Two thousand years of history, dream and tradition.
Verona is the city where Shakespeare set the most famous love story in the world: Juliet and Romeo.
Troubled history, you’re right, but do not let yourself be impressed, indeed if you are a passionate about history, art, or good food and events, Verona will satisfy you.

I want to give you a few stalks, but good.
This small itinerary has been my “track” and I hope it will be useful to you as well.
Keep in mind that Verona is full of ZTL areas so I suggest you eliminate the idea of using the car. In fact, you get comfortable shoes and take advantage of changing perspective, or alternatively you could hire a bicycle, a pedal is always enjoyable.

We start from piazza Brà, the pulsating heart of the city: here you will find the Arena watched south and east by the Grand Guard and Palazzo Barbieri.

Piazza Brà is not only home to history but is also the ideal place to have a drink and stroll in the evening if you do not want to venture into the streets of the city after a ‘wild’ day of sightseeing or simply invaded this place.

Circumnavigate the arena as if you were Magellan until you find Mazzini.
From there, go until you find the square of the Herbs: you will put a bit, not so much for distance, but rather for the many stores that will appeal to you shopping.
Once you arrive, however, you will find yourself in what was in the age of the Forum of Verona, surrounded by the most elegant palaces in the city. The center of the square of the Erbe is dominated by the fountain of the Madonna of Verona, built in the 14th century, and if you look around you will surely also see the Ancient Column or Capitello a marble canopy where the rulers went up to talk to the people (and where they came exposed the heads of the condemned to death after execution).

The central part is full of stalls selling gourmet food and local items.
But if you believe that the temptation to yield to good Veronese cooking is limited to this, you are wrong!
Throughout the center you will find restaurants, taverns and inns waiting for you to sit back and enjoy the typical dishes of the place. Also in this regard I have a passionate advice for you: if you are in Verona at Christmas, ask to taste the typical Nadalin sweetness of the city. It’s exquisite!
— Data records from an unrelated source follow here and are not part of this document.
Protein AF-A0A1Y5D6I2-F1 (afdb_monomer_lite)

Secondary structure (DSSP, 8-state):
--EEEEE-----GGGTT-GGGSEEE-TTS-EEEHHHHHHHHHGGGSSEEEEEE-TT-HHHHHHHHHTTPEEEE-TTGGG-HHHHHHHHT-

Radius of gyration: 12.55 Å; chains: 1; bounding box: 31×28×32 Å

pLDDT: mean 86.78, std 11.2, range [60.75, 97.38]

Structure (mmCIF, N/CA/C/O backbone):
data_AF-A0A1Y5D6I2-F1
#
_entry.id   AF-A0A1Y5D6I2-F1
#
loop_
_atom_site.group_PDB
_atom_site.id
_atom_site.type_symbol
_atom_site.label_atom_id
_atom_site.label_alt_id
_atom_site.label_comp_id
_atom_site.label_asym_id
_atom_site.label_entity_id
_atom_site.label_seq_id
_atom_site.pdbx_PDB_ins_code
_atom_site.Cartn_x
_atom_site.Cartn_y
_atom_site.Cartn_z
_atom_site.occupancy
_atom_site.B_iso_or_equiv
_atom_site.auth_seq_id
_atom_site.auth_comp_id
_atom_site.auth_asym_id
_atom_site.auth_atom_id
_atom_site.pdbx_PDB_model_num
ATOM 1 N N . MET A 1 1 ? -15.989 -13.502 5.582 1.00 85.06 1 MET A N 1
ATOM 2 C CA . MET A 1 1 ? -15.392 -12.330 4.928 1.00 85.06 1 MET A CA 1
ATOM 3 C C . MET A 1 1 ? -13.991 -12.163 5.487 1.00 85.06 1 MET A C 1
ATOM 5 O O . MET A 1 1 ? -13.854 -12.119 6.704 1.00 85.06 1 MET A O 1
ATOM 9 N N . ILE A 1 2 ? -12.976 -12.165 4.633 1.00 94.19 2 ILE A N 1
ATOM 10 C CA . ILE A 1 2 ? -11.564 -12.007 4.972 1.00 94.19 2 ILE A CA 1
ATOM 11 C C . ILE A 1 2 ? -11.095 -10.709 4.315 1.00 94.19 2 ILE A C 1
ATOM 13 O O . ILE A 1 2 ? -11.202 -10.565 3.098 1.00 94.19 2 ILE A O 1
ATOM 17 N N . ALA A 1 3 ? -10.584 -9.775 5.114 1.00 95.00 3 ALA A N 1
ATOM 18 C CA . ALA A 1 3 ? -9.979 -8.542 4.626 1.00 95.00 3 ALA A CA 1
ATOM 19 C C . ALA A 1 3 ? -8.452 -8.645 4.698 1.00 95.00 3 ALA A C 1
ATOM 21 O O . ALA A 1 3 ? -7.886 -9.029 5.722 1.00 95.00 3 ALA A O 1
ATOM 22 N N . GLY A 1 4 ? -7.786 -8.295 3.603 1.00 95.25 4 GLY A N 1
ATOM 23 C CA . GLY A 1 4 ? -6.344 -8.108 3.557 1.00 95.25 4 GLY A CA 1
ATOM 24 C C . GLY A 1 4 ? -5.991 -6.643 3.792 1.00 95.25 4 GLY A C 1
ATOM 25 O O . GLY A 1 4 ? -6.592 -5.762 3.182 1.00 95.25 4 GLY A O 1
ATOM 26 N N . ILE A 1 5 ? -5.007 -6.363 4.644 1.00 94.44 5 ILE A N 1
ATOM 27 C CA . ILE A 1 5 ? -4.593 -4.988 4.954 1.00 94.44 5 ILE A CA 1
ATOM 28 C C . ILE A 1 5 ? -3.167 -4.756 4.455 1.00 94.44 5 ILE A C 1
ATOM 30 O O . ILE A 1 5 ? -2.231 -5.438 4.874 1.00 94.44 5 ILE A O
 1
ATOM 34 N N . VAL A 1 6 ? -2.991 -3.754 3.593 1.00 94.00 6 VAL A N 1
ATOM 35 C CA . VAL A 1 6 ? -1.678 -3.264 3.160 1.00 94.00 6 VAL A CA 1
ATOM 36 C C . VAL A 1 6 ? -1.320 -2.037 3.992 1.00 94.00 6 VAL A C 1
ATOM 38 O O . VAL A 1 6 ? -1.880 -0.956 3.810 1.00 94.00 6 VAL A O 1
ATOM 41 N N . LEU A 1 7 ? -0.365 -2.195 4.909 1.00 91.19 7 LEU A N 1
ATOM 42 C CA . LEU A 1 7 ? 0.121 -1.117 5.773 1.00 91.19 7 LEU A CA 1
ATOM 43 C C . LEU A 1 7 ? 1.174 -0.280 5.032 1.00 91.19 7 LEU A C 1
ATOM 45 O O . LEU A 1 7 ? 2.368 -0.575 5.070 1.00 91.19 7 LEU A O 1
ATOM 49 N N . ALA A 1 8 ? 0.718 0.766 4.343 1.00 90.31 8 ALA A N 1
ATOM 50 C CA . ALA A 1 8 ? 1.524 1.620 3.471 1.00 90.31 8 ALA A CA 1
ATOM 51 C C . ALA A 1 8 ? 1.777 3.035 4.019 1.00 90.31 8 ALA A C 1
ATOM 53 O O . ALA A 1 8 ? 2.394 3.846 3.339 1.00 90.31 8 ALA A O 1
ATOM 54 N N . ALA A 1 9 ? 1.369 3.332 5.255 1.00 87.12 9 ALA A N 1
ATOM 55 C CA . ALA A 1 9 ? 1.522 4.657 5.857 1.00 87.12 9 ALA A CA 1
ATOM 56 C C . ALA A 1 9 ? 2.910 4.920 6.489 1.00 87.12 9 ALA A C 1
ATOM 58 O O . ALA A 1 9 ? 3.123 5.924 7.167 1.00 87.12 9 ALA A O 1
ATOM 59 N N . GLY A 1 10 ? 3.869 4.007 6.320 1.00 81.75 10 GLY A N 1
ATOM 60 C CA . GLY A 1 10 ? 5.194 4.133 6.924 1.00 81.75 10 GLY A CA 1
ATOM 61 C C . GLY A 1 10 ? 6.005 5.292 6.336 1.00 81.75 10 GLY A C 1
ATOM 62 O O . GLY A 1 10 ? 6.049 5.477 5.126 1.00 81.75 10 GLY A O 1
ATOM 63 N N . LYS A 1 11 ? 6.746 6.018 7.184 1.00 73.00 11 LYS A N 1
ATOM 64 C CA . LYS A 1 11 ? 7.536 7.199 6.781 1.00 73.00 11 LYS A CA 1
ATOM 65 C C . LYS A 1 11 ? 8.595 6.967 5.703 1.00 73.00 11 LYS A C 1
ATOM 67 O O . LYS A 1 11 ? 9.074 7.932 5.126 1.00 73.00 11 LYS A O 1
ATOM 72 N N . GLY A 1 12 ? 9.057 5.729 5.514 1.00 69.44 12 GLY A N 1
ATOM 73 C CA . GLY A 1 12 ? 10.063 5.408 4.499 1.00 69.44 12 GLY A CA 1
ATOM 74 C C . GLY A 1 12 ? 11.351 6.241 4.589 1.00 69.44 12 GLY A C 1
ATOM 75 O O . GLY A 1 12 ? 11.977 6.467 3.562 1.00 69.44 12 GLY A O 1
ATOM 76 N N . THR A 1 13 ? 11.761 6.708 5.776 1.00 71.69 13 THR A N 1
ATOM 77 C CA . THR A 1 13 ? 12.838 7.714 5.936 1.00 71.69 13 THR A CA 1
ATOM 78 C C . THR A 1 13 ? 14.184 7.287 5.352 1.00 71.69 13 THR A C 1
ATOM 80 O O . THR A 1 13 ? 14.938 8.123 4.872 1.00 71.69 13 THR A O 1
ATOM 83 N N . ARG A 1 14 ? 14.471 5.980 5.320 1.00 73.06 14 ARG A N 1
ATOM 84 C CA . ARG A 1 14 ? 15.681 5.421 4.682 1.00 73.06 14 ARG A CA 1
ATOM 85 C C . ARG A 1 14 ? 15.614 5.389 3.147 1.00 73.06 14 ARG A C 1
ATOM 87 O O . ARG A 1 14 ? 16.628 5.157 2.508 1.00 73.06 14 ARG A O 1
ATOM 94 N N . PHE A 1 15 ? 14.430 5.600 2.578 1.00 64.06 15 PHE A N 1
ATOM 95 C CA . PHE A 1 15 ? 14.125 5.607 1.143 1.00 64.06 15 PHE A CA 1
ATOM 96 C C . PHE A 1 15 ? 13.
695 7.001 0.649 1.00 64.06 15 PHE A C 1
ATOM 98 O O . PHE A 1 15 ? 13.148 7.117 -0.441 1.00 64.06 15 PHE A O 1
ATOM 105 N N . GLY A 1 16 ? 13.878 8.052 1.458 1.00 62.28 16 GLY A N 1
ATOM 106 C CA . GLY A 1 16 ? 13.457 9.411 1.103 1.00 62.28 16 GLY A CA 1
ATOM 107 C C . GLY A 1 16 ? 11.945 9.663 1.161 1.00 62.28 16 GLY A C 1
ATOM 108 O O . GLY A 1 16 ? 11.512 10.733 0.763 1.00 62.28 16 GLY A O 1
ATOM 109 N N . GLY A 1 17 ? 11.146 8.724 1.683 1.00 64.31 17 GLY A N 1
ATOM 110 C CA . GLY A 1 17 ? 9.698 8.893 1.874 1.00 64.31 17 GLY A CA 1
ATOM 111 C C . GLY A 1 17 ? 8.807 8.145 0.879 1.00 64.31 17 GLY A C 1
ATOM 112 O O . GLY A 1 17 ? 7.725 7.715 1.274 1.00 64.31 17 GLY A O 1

Verona … I bet you will not only visit it, so I have something to talk to you about (and you will love it if the idea of walking does not make you excited).
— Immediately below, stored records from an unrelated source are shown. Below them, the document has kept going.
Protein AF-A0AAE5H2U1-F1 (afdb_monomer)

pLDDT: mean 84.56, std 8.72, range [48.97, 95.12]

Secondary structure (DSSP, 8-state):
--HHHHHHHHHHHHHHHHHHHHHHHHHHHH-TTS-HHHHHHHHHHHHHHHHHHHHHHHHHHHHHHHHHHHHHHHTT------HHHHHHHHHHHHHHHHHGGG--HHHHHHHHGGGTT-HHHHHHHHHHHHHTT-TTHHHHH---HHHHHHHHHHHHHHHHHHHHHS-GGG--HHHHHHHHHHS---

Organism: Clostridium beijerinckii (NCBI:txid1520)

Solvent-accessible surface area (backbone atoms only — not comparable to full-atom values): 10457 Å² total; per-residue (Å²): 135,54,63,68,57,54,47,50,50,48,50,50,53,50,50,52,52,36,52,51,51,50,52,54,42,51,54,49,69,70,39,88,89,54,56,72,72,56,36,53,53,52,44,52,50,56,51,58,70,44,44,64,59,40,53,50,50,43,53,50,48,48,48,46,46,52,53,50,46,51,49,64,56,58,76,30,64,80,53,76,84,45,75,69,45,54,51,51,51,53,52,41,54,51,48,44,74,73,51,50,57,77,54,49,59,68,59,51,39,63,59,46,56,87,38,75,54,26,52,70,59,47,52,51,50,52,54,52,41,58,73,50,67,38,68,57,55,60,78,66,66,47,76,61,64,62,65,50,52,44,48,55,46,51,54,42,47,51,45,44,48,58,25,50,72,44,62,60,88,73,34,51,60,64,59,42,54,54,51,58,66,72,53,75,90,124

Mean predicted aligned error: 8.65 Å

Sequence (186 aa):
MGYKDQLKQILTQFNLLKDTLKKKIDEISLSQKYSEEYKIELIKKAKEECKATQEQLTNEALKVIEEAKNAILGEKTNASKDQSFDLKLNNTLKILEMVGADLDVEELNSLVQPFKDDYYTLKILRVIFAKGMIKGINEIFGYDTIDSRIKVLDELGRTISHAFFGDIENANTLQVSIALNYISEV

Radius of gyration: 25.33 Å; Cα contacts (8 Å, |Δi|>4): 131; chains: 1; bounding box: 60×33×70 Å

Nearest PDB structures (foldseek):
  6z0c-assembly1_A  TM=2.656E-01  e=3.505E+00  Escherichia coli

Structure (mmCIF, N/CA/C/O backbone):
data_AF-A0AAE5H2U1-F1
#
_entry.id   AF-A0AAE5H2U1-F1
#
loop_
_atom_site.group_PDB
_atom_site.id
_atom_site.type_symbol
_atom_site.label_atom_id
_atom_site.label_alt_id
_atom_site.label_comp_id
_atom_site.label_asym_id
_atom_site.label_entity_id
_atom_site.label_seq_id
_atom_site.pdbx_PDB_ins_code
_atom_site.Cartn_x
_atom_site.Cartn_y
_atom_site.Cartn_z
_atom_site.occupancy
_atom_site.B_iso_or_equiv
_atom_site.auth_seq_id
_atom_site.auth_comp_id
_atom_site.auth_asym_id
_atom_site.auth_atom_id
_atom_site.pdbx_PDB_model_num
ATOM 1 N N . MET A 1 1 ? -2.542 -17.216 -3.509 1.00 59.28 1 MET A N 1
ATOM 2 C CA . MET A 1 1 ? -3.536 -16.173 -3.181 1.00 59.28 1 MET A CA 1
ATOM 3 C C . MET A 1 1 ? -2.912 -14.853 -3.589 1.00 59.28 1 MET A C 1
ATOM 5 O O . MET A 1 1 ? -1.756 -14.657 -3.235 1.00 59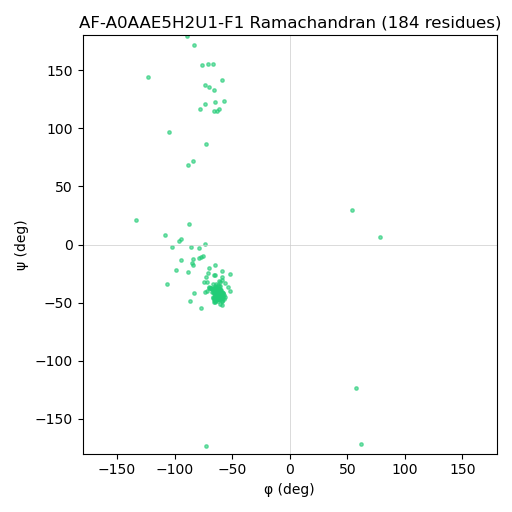.28 1 MET A O 1
ATOM 9 N N . GLY A 1 2 ? -3.580 -14.031 -4.400 1.00 83.00 2 GLY A N 1
ATOM 10 C CA . GLY A 1 2 ? -2.995 -12.761 -4.850 1.00 83.00 2 GLY A CA 1
ATOM 11 C C . GLY A 1 2 ? -2.917 -11.744 -3.707 1.00 83.00 2 GLY A C 1
ATOM 12 O O . GLY A 1 2 ? -3.716 -11.810 -2.771 1.00 83.00 2 GLY A O 1
ATOM 13 N N . TYR A 1 3 ? -2.000 -10.774 -3.787 1.00 87.62 3 TYR A N 1
ATOM 14 C CA . TYR A 1 3 ? -1.877 -9.693 -2.790 1.00 87.62 3 TYR A CA 1
ATOM 15 C C . TYR A 1 3 ? -3.197 -8.914 -2.632 1.00 87.62 3 TYR A C 1
ATOM 17 O O . TYR A 1 3 ? -3.560 -8.509 -1.531 1.00 87.62 3 TYR A O 1
ATOM 25 N N . LYS A 1 4 ? -3.979 -8.771 -3.713 1.00 89.25 4 LYS A N 1
ATOM 26 C CA . LYS A 1 4 ? -5.314 -8.152 -3.689 1.00 89.25 4 LYS A CA 1
ATOM 27 C C . LYS A 1 4 ? -6.288 -8.906 -2.781 1.00 89.25 4 LYS A C 1
ATOM 29 O O . LYS A 1 4 ? -7.047 -8.276 -2.047 1.00 89.25 4 LYS A O 1
ATOM 34 N N . ASP A 1 5 ? -6.260 -10.236 -2.802 1.00 90.69 5 ASP A N 1
ATOM 35 C CA . ASP A 1 5 ? -7.128 -11.062 -1.956 1.00 90.69 5 ASP A CA 1
ATOM 36 C C . ASP A 1 5 ? -6.695 -11.011 -0.493 1.00 90.69 5 ASP A C 1
ATOM 38 O O . ASP A 1 5 ? -7.544 -10.893 0.389 1.00 90.69 5 ASP A O 1
ATOM 42 N N . GLN A 1 6 ? -5.385 -11.023 -0.233 1.00 92.56 6 GLN A N 1
ATOM 43 C CA . GLN A 1 6 ? -4.840 -10.838 1.115 1.00 92.56 6 GLN A CA 1
ATOM 44 C C . GLN A 1 6 ? -5.267 -9.484 1.699 1.00 92.56 6 GLN A C 1
ATOM 46 O O . GLN A 1 6 ? -5.803 -9.421 2.803 1.00 92.56 6 GLN A O 1
ATOM 51 N N . LEU A 1 7 ? -5.143 -8.399 0.929 1.00 92.94 7 LEU A N 1
ATOM 52 C CA . LEU A 1 7 ? -5.573 -7.069 1.366 1.00 92.94 7 LEU A CA 1
ATOM 53 C C . LEU A 1 7 ? -7.090 -6.981 1.596 1.00 92.94 7 LEU A C 1
ATOM 55 O O . LEU A 1 7 ? -7.529 -6.333 2.546 1.00 92.94 7 LEU A O 1
ATOM 59 N N . LYS A 1 8 ? -7.909 -7.661 0.780 1.00 93.06 8 LYS A N 1
ATOM 60 C CA . LYS A 1 8 ? -9.362 -7.769 1.013 1.00 93.06 8 LYS A CA 1
ATOM 61 C C . LYS A 1 8 ? -9.685 -8.517 2.308 1.00 93.06 8 LYS A C 1
ATOM 63 O O . LYS A 1 8 ? -10.607 -8.120 3.024 1.00 93.06 8 LYS A O 1
ATOM 68 N N . GLN A 1 9 ? -8.945 -9.578 2.624 1.00 94.19 9 GLN A N 1
ATOM 69 C CA . GLN A 1 9 ? -9.107 -10.306 3.884 1.00 94.19 9 GLN A CA 1
ATOM 70 C C . GLN A 1 9 ? -8.757 -9.426 5.082 1.00 94.19 9 GLN A C 1
ATOM 72 O O . GLN A 1 9 ? -9.558 -9.332 6.011 1.00 94.19 9 GLN A O 1
ATOM 77 N N . ILE A 1 10 ? -7.631 -8.713 5.024 1.00 94.94 10 ILE A N 1
ATOM 78 C CA . ILE A 1 10 ? -7.216 -7.784 6.081 1.00 94.94 10 ILE A CA 1
ATOM 79 C C . ILE A 1 10 ? -8.256 -6.668 6.259 1.00 94.94 10 ILE A C 1
ATOM 81 O O . ILE A 1 10 ? -8.661 -6.371 7.382 1.00 94.94 10 ILE A O 1
ATOM 85 N N . LEU A 1 11 ? -8.778 -6.099 5.165 1.00 94.56 11 LEU A N 1
ATOM 86 C CA . LEU A 1 11 ? -9.855 -5.105 5.224 1.00 94.56 11 LEU A CA 1
ATOM 87 C C . LEU A 1 11 ? -11.130 -5.668 5.870 1.00 94.56 11 LEU A C 1
ATOM 89 O O . LEU A 1 11 ? -11.796 -4.978 6.640 1.00 94.56 11 LEU A O 1
ATOM 93 N N . THR A 1 12 ? -11.469 -6.924 5.580 1.00 95.06 12 THR A N 1
ATOM 94 C CA . THR A 1 12 ? -12.619 -7.603 6.193 1.00 95.06 12 THR A CA 1
ATOM 95 C C . THR A 1 12 ? -12.417 -7.765 7.699 1.00 95.06 12 THR A C 1
ATOM 97 O O . THR A 1 12 ? -13.312 -7.436 8.473 1.00 95.06 12 THR A O 1
ATOM 100 N N . GLN A 1 13 ? -11.232 -8.202 8.131 1.00 95.00 13 GLN A N 1
ATOM 101 C CA . GLN A 1 13 ? -10.885 -8.323 9.550 1.00 95.00 13 GLN A CA 1
ATOM 102 C C . GLN A 1 13 ? -10.908 -6.966 10.266 1.00 95.00 13 GLN A C 1
ATOM 104 O O . GLN A 1 13 ? -11.438 -6.862 11.371 1.00 95.00 13 GLN A O 1
ATOM 109 N N . PHE A 1 14 ? -10.412 -5.911 9.617 1.00 94.75 14 PHE A N 1
ATOM 110 C CA . PHE A 1 14 ? -10.460 -4.553 10.152 1.00 94.75 14 PHE A CA 1
ATOM 111 C C . PHE A 1 14 ? -11.902 -4.049 10.315 1.00 94.75 14 PHE A C 1
ATOM 113 O O . PHE A 1 14 ? -12.247 -3.490 11.355 1.00 94.75 14 PHE A O 1
ATOM 120 N N . ASN A 1 15 ? -12.773 -4.283 9.327 1.00 93.94 15 ASN A N 1
ATOM 121 C CA . ASN A 1 15 ? -14.193 -3.930 9.434 1.00 93.94 15 ASN A CA 1
ATOM 122 C C . ASN A 1 15 ? -14.888 -4.701 10.568 1.00 93.94 15 ASN A C 1
ATOM 124 O O . ASN A 1 15 ? -15.653 -4.107 11.319 1.00 93.94 15 ASN A O 1
ATOM 128 N N . LEU A 1 16 ? -14.576 -5.988 10.755 1.00 94.69 16 LEU A N 1
ATOM 129 C CA . LEU A 1 16 ? -15.099 -6.768 11.882 1.00 94.69 16 LEU A CA 1
ATOM 130 C C . LEU A 1 16 ? -14.647 -6.205 13.237 1.00 94.69 16 LEU A C 1
ATOM 132 O O . LEU A 1 16 ? -15.455 -6.123 14.165 1.00 94.69 16 LEU A O 1
ATOM 136 N N . LEU A 1 17 ? -13.380 -5.794 13.355 1.00 93.75 17 LEU A N 1
ATOM 137 C CA . LEU A 1 17 ? -12.856 -5.139 14.557 1.00 93.75 17 LEU A CA 1
ATOM 138 C C . LEU A 1 17 ? -13.599 -3.823 14.830 1.00 93.75 17 LEU A C 1
ATOM 140 O O . LEU A 1 17 ? -14.057 -3.594 15.950 1.00 93.75 17 LEU A O 1
ATOM 144 N N . LYS A 1 18 ? -13.785 -3.000 13.790 1.00 93.38 18 LYS A N 1
ATOM 145 C CA . LYS A 1 18 ? -14.539 -1.742 13.848 1.00 93.38 18 LYS A CA 1
ATOM 146 C C . LYS A 1 18 ? -15.987 -1.958 14.298 1.00 93.38 18 LYS A C 1
ATOM 148 O O . LYS A 1 18 ? -16.446 -1.279 15.214 1.00 93.38 18 LYS A O 1
ATOM 153 N N . ASP A 1 19 ? -16.693 -2.914 13.701 1.00 93.38 19 ASP A N 1
ATOM 154 C CA . ASP A 1 19 ? -18.086 -3.221 14.040 1.00 93.38 19 ASP A CA 1
ATOM 155 C C . ASP A 1 19 ? -18.224 -3.768 15.465 1.00 93.38 19 ASP A C 1
ATOM 157 O O . ASP A 1 19 ? -19.176 -3.440 16.176 1.00 93.38 19 ASP A O 1
ATOM 161 N N . THR A 1 20 ? -17.263 -4.583 15.904 1.00 93.25 20 THR A N 1
ATOM 162 C CA . THR A 1 20 ? -17.228 -5.125 17.269 1.00 93.25 20 THR A CA 1
ATOM 163 C C . THR A 1 20 ? -17.025 -4.017 18.293 1.00 93.25 20 THR A C 1
ATOM 165 O O . THR A 1 20 ? -17.753 -3.961 19.287 1.00 93.25 20 THR A O 1
ATOM 168 N N . LEU A 1 21 ? -16.083 -3.102 18.043 1.00 93.38 21 LEU A N 1
ATOM 169 C CA . LEU A 1 21 ? -15.889 -1.948 18.910 1.00 93.38 21 LEU A CA 1
ATOM 170 C C . LEU A 1 21 ? -17.143 -1.074 18.943 1.00 93.38 21 LEU A C 1
ATOM 172 O O . LEU A 1 21 ? -17.578 -0.699 20.026 1.00 93.38 21 LEU A O 1
ATOM 176 N N . LYS A 1 22 ? -17.744 -0.788 17.784 1.00 93.06 22 LYS A N 1
ATOM 177 C CA . LYS A 1 22 ? -18.948 0.041 17.703 1.00 93.06 22 LYS A CA 1
ATOM 178 C C . LYS A 1 22 ? -20.088 -0.533 18.545 1.00 93.06 22 LYS A C 1
ATOM 180 O O . LYS A 1 22 ? -20.652 0.184 19.359 1.00 93.06 22 LYS A O 1
ATOM 185 N N . LYS A 1 23 ? -20.353 -1.840 18.439 1.00 92.88 23 LYS A N 1
ATOM 186 C CA . LYS A 1 23 ? -21.348 -2.522 19.286 1.00 92.88 23 LYS A CA 1
ATOM 187 C C . LYS A 1 23 ? -21.030 -2.387 20.775 1.00 92.88 23 LYS A C 1
ATOM 189 O O . LYS A 1 23 ? -21.919 -2.081 21.560 1.00 92.88 23 LYS A O 1
ATOM 194 N N . LYS A 1 24 ? -19.764 -2.571 21.161 1.00 91.88 24 LYS A N 1
ATOM 195 C CA . LYS A 1 24 ? -19.321 -2.436 22.557 1.00 91.88 24 LYS A CA 1
ATOM 196 C C . LYS A 1 24 ? -19.498 -1.004 23.076 1.00 91.88 24 LYS A C 1
ATOM 198 O O . LYS A 1 24 ? -19.903 -0.818 24.219 1.00 91.88 24 LYS A O 1
ATOM 203 N N . ILE A 1 25 ? -19.228 0.000 22.243 1.00 91.56 25 ILE A N 1
ATOM 204 C CA . ILE A 1 25 ? -19.464 1.412 22.566 1.00 91.56 25 ILE A CA 1
ATOM 205 C C . ILE A 1 25 ? -20.963 1.679 22.717 1.00 91.56 25 ILE A C 1
ATOM 207 O O . ILE A 1 25 ? -21.364 2.226 23.739 1.00 91.56 25 ILE A O 1
ATOM 211 N N . ASP A 1 26 ? -21.789 1.223 21.773 1.00 91.81 26 ASP A N 1
ATOM 212 C CA . ASP A 1 26 ? -23.246 1.382 21.826 1.00 91.81 26 ASP A CA 1
ATOM 213 C C . ASP A 1 26 ? -23.837 0.745 23.103 1.00 91.81 26 ASP A C 1
ATOM 215 O O . ASP A 1 26 ? -24.669 1.354 23.779 1.00 91.81 26 ASP A O 1
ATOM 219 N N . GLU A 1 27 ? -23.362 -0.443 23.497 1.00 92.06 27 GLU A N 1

Think about it: What’s more romantic than running the city comfortably seated on an elegant vintage car?

This tour has been organized to include the main squares, places of interest and the sweetest alleys. Needless to say how many times I have stopped the driver to take photographs of the lungadige, the historic palaces and the glimpses of a more intimate Verona that slowly unfolded in my eyes.
Arrived at the famous ”veron” under which Romeo sang love phrases to the beautiful Capuleti, however, I really did not know what to say.
If I chose the city for a statement, this is the time and place to take courage: Carpe Diem!
If you are a Shakespeare fan, and you already know that you will have eyes only for the Juliet statue and for the stage of the most famous love story in the world, you will come to tears of emotion, as happened to me.
Know that Juliet’s home hosts a museum open to the public, and without you being mad at looking for them, I tell you that the timetables are as follows:
Monday from 1:30 pm to 7:30 pm
from Tuesday to Sunday from 8.30 am to 7.30 pm
(Remember that the last entry is at 6:45 pm)

I hope you will have time to visit many more things than I could write to you.

Piazza dei Signori, where there is a colossal Carrara marble statue dedicated to Dante, Palazzo degli Scaligeri, Lords of Verona until 1387, Santa Maria Antica, the private chapel of the palace, where the Arches Scaligere, a complex funerary signed by the charming Italian gothic style, and still the Capitanio Palace, the Lamberti Tower …

In short, Verona has things to show you! What are you still standing in front of the screen?